§ **What is expected**:
Everything from the line containing "ATOM 269 C CA" through the line containing "ATOM 272 O O" should be repeated exactly, and nothing else from the data.

§ **Extracted records**:
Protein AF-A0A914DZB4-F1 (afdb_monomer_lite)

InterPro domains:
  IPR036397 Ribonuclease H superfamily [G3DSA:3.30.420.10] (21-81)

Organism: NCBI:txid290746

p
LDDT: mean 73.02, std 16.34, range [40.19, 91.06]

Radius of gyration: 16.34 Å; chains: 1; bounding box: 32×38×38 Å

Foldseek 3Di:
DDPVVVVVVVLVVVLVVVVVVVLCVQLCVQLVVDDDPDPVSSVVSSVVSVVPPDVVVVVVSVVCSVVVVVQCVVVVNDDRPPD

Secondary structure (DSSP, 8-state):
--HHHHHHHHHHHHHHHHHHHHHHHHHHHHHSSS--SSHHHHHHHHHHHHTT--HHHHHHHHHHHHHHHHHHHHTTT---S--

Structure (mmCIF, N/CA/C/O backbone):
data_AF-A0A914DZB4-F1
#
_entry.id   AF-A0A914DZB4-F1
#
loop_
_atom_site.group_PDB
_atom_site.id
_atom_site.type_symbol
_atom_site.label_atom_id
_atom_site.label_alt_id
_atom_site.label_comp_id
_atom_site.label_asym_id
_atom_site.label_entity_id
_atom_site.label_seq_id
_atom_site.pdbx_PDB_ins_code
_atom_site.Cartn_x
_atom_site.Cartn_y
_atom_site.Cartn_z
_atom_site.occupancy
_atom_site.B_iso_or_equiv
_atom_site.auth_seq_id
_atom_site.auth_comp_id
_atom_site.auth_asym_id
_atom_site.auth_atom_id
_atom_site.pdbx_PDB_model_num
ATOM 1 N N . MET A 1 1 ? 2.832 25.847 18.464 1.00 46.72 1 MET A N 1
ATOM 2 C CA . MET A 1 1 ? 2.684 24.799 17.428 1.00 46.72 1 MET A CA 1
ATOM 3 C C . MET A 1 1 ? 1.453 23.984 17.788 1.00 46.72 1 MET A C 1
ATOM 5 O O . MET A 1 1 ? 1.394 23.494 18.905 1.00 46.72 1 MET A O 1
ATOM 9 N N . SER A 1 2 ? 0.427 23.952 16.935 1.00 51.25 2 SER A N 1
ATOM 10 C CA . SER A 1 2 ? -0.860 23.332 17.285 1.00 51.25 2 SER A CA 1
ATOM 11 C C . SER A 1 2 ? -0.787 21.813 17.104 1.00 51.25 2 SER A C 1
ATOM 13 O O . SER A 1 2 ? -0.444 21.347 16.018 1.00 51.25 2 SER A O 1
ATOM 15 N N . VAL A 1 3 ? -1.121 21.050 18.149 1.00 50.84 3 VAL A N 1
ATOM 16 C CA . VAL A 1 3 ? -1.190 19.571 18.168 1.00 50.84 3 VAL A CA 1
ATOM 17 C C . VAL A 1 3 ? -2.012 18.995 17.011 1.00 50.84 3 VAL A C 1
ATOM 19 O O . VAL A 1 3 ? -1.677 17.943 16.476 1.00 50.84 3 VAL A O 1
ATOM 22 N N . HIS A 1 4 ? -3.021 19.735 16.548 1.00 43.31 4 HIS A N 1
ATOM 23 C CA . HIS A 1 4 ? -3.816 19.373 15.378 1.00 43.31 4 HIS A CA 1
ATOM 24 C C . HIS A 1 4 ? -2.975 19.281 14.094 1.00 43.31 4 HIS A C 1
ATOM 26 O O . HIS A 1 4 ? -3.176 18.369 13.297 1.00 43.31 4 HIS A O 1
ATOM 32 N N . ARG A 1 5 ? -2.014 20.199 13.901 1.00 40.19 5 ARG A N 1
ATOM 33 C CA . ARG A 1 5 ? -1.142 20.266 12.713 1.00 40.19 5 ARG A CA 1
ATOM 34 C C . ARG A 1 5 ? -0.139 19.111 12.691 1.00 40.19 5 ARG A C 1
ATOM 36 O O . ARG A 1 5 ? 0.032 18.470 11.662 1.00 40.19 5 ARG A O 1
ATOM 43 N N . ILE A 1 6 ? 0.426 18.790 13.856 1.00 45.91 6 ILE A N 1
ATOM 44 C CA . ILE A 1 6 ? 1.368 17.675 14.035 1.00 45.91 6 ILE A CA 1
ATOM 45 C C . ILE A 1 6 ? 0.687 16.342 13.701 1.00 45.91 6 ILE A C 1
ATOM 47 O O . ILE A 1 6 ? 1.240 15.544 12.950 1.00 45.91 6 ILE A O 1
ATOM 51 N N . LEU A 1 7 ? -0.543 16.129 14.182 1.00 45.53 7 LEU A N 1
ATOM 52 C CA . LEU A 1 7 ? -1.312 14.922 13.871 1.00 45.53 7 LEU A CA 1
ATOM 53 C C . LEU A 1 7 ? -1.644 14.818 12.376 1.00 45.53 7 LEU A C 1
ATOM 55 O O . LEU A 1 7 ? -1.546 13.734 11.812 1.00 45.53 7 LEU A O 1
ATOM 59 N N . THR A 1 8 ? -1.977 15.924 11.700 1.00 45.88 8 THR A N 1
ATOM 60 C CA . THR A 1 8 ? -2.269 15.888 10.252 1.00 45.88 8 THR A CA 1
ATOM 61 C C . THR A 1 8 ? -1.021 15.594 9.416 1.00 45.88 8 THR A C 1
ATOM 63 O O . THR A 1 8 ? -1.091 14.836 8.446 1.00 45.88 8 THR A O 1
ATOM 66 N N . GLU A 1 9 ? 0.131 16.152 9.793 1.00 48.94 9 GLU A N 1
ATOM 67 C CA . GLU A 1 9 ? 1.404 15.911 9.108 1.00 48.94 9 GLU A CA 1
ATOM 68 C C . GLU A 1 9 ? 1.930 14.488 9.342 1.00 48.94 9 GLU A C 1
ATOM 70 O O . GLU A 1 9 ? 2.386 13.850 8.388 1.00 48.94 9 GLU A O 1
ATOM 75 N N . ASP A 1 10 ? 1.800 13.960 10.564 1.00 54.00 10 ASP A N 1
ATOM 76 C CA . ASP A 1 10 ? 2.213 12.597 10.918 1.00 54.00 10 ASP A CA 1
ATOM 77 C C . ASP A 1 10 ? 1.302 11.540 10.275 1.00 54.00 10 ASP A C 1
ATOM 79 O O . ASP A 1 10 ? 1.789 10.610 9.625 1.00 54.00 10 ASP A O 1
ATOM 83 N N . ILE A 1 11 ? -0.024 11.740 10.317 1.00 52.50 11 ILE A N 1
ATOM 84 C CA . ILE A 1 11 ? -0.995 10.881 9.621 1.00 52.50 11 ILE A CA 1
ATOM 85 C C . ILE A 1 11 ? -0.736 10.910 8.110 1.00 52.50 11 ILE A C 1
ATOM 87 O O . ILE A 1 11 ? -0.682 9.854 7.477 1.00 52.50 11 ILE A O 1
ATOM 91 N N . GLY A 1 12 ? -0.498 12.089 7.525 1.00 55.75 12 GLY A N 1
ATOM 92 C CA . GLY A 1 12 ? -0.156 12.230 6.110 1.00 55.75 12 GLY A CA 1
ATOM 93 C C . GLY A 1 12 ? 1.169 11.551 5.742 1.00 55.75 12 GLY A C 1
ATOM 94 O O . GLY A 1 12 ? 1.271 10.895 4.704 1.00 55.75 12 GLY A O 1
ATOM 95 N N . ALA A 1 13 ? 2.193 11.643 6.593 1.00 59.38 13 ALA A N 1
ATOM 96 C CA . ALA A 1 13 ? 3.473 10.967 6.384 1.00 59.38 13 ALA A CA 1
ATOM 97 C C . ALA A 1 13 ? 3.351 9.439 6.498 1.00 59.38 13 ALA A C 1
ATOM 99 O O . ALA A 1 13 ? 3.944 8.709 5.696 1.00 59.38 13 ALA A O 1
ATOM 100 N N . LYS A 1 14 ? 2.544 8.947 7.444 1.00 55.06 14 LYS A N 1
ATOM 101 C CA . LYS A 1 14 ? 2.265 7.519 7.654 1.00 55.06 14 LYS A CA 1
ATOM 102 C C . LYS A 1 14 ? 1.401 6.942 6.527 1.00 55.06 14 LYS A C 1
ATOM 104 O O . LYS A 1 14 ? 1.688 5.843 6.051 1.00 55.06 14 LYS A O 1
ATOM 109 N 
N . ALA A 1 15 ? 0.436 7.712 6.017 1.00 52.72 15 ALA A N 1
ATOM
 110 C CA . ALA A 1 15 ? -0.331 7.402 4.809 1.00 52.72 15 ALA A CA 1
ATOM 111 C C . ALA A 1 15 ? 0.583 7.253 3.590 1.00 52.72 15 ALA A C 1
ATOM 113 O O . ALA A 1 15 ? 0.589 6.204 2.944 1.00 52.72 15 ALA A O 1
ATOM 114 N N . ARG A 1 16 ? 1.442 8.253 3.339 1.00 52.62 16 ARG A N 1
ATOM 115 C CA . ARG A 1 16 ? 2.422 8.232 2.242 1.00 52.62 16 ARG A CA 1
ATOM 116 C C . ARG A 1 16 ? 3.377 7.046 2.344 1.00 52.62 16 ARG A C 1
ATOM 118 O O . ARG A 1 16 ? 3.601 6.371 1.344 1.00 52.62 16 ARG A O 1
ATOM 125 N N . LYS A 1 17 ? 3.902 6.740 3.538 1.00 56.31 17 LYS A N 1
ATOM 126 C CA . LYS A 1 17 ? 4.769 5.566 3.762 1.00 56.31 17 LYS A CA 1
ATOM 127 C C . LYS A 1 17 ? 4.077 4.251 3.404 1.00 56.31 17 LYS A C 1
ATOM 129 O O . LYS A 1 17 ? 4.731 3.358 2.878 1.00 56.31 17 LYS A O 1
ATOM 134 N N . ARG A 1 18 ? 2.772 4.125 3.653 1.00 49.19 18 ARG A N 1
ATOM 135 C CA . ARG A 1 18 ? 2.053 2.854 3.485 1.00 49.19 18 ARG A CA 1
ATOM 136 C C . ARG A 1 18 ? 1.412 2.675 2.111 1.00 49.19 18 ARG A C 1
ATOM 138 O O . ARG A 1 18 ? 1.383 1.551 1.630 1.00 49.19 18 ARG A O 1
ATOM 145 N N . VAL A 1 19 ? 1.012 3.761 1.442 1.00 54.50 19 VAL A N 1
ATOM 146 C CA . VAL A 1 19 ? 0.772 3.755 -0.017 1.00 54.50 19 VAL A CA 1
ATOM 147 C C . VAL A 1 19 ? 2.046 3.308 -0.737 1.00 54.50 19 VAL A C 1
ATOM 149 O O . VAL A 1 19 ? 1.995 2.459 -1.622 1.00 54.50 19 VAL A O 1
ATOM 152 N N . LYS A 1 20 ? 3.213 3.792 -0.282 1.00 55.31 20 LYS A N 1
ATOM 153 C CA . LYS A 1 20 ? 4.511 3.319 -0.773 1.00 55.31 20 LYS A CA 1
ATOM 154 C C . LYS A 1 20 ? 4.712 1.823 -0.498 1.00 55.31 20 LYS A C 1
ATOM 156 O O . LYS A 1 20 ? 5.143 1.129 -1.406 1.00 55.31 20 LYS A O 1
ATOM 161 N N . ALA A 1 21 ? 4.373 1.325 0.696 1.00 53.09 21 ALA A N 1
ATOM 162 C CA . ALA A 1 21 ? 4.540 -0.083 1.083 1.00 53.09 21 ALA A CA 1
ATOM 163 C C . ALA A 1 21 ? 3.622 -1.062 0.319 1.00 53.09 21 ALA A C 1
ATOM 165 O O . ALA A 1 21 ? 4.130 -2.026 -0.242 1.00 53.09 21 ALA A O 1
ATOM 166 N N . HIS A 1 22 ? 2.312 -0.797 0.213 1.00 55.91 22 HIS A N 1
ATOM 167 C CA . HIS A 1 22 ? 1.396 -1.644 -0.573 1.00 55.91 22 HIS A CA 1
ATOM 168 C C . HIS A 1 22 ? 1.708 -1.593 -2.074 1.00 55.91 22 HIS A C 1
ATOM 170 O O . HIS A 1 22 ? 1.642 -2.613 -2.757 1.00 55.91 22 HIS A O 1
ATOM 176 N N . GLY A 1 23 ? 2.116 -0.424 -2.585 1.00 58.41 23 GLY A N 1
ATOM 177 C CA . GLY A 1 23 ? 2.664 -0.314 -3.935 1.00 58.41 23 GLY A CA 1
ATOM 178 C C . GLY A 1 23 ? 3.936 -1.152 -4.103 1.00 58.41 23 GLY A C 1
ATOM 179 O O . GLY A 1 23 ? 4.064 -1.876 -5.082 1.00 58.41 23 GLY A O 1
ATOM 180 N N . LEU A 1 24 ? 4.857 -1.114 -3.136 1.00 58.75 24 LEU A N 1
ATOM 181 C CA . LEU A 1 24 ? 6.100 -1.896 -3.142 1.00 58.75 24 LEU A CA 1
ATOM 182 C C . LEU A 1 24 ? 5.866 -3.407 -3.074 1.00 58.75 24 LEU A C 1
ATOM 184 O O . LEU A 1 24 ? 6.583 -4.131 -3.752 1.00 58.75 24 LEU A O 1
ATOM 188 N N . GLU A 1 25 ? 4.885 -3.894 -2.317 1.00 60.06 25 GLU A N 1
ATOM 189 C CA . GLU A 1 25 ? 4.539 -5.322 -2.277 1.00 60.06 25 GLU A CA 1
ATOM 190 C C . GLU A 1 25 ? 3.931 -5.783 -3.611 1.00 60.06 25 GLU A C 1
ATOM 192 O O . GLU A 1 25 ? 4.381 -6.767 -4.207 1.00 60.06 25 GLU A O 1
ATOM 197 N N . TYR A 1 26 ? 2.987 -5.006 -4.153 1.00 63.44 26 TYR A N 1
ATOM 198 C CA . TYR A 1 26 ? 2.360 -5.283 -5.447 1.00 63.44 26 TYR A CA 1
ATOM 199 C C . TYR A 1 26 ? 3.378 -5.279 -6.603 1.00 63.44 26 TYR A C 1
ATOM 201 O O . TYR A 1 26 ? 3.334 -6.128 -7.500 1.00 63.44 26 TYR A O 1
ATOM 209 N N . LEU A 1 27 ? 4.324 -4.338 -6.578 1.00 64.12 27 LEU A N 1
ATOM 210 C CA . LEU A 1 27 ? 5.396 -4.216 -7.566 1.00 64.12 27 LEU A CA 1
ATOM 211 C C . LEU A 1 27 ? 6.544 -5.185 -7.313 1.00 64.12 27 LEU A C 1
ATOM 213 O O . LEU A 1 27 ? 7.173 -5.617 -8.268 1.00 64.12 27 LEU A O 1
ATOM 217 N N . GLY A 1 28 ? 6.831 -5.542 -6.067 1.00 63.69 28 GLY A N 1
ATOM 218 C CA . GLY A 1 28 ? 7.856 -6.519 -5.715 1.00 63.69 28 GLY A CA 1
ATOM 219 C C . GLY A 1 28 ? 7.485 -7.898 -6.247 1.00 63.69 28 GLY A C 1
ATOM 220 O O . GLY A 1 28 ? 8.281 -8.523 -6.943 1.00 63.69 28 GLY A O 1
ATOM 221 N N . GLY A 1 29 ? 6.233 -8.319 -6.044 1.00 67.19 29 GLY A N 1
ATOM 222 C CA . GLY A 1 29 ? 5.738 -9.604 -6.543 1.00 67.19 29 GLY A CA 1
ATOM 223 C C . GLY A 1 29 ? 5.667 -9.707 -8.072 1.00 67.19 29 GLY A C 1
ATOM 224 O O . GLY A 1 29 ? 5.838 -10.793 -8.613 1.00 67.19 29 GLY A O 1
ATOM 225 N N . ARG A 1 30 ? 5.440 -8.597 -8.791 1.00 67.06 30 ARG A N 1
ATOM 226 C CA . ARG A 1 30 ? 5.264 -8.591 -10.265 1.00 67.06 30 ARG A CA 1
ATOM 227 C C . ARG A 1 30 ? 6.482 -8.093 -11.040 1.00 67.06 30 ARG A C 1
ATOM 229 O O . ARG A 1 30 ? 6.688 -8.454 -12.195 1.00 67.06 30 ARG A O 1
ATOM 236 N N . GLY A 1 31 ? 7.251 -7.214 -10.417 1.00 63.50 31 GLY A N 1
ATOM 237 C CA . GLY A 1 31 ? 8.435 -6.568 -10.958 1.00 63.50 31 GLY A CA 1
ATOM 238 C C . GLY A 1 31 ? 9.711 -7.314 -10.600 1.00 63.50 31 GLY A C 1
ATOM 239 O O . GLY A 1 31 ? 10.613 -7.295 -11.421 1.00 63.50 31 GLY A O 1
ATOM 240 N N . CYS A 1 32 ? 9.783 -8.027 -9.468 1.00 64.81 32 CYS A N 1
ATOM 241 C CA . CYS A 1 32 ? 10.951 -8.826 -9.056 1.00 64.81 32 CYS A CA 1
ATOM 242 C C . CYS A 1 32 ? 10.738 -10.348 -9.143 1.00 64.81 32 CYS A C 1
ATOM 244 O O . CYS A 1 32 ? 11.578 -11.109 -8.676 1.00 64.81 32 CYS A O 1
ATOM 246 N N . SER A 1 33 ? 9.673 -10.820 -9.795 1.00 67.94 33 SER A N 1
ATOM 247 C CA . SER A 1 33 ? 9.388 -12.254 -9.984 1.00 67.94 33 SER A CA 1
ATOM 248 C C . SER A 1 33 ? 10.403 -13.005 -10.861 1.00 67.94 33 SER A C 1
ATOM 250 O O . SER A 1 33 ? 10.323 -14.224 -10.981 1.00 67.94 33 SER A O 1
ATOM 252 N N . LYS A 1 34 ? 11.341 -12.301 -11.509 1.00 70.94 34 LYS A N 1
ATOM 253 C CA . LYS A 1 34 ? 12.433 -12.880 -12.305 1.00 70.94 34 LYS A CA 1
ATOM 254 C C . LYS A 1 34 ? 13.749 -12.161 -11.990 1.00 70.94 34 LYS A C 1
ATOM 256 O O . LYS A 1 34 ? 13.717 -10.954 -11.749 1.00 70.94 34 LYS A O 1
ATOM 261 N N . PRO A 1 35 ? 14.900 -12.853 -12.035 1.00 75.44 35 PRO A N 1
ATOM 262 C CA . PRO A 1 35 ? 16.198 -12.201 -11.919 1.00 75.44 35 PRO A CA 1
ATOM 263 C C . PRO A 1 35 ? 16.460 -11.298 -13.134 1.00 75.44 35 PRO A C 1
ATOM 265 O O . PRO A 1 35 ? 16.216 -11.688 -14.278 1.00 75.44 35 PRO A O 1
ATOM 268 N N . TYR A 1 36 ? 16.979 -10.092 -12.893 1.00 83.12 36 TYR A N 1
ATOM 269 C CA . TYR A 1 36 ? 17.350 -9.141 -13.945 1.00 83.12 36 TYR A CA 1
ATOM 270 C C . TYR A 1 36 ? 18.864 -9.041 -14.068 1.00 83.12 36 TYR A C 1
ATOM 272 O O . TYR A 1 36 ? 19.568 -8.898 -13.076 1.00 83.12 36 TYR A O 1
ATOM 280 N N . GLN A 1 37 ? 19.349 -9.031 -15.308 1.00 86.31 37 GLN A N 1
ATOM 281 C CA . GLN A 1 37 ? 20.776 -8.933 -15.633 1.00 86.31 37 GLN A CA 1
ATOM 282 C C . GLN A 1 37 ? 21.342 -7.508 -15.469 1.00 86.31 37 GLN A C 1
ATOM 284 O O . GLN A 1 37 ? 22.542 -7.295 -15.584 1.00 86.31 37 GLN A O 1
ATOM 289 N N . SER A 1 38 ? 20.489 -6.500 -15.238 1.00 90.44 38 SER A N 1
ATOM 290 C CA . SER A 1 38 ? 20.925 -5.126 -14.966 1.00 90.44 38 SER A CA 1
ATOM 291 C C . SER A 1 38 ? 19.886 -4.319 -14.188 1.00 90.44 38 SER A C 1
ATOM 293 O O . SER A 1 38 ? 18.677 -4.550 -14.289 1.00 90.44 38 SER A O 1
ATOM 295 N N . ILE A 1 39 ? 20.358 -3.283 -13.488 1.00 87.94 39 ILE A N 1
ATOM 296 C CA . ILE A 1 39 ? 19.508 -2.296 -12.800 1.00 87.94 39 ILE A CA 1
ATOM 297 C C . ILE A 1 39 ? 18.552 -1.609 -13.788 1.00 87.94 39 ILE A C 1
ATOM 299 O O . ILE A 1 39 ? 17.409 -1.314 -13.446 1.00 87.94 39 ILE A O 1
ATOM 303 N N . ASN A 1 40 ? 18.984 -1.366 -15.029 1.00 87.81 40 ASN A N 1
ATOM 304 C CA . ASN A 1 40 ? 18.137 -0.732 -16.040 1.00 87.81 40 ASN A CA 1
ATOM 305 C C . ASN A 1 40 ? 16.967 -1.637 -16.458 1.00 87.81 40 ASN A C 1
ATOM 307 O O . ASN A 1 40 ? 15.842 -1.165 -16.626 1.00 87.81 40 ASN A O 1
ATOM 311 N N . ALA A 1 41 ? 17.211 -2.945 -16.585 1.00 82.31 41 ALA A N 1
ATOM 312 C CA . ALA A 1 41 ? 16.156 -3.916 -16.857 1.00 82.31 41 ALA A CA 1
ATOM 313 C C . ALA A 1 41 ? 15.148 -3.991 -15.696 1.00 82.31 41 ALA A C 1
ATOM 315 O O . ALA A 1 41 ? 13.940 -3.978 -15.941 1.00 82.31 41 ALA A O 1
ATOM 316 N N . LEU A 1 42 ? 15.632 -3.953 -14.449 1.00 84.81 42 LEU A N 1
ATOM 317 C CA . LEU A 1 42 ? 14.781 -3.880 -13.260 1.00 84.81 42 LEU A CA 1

§ **Written solution**:
ATOM 269 C CA . TYR A 1 36 ? 17.350 -9.141 -13.945 1.00 83.12 36 TYR A CA 1
ATOM 270 C C . TYR A 1 36 ? 18.864 -9.041 -14.068 1.00 83.12 36 TYR A C 1
ATOM 272 O O . TYR A 1 36 ? 19.568 -8.898 -13.076 1.00 83.12 36 TYR A O 1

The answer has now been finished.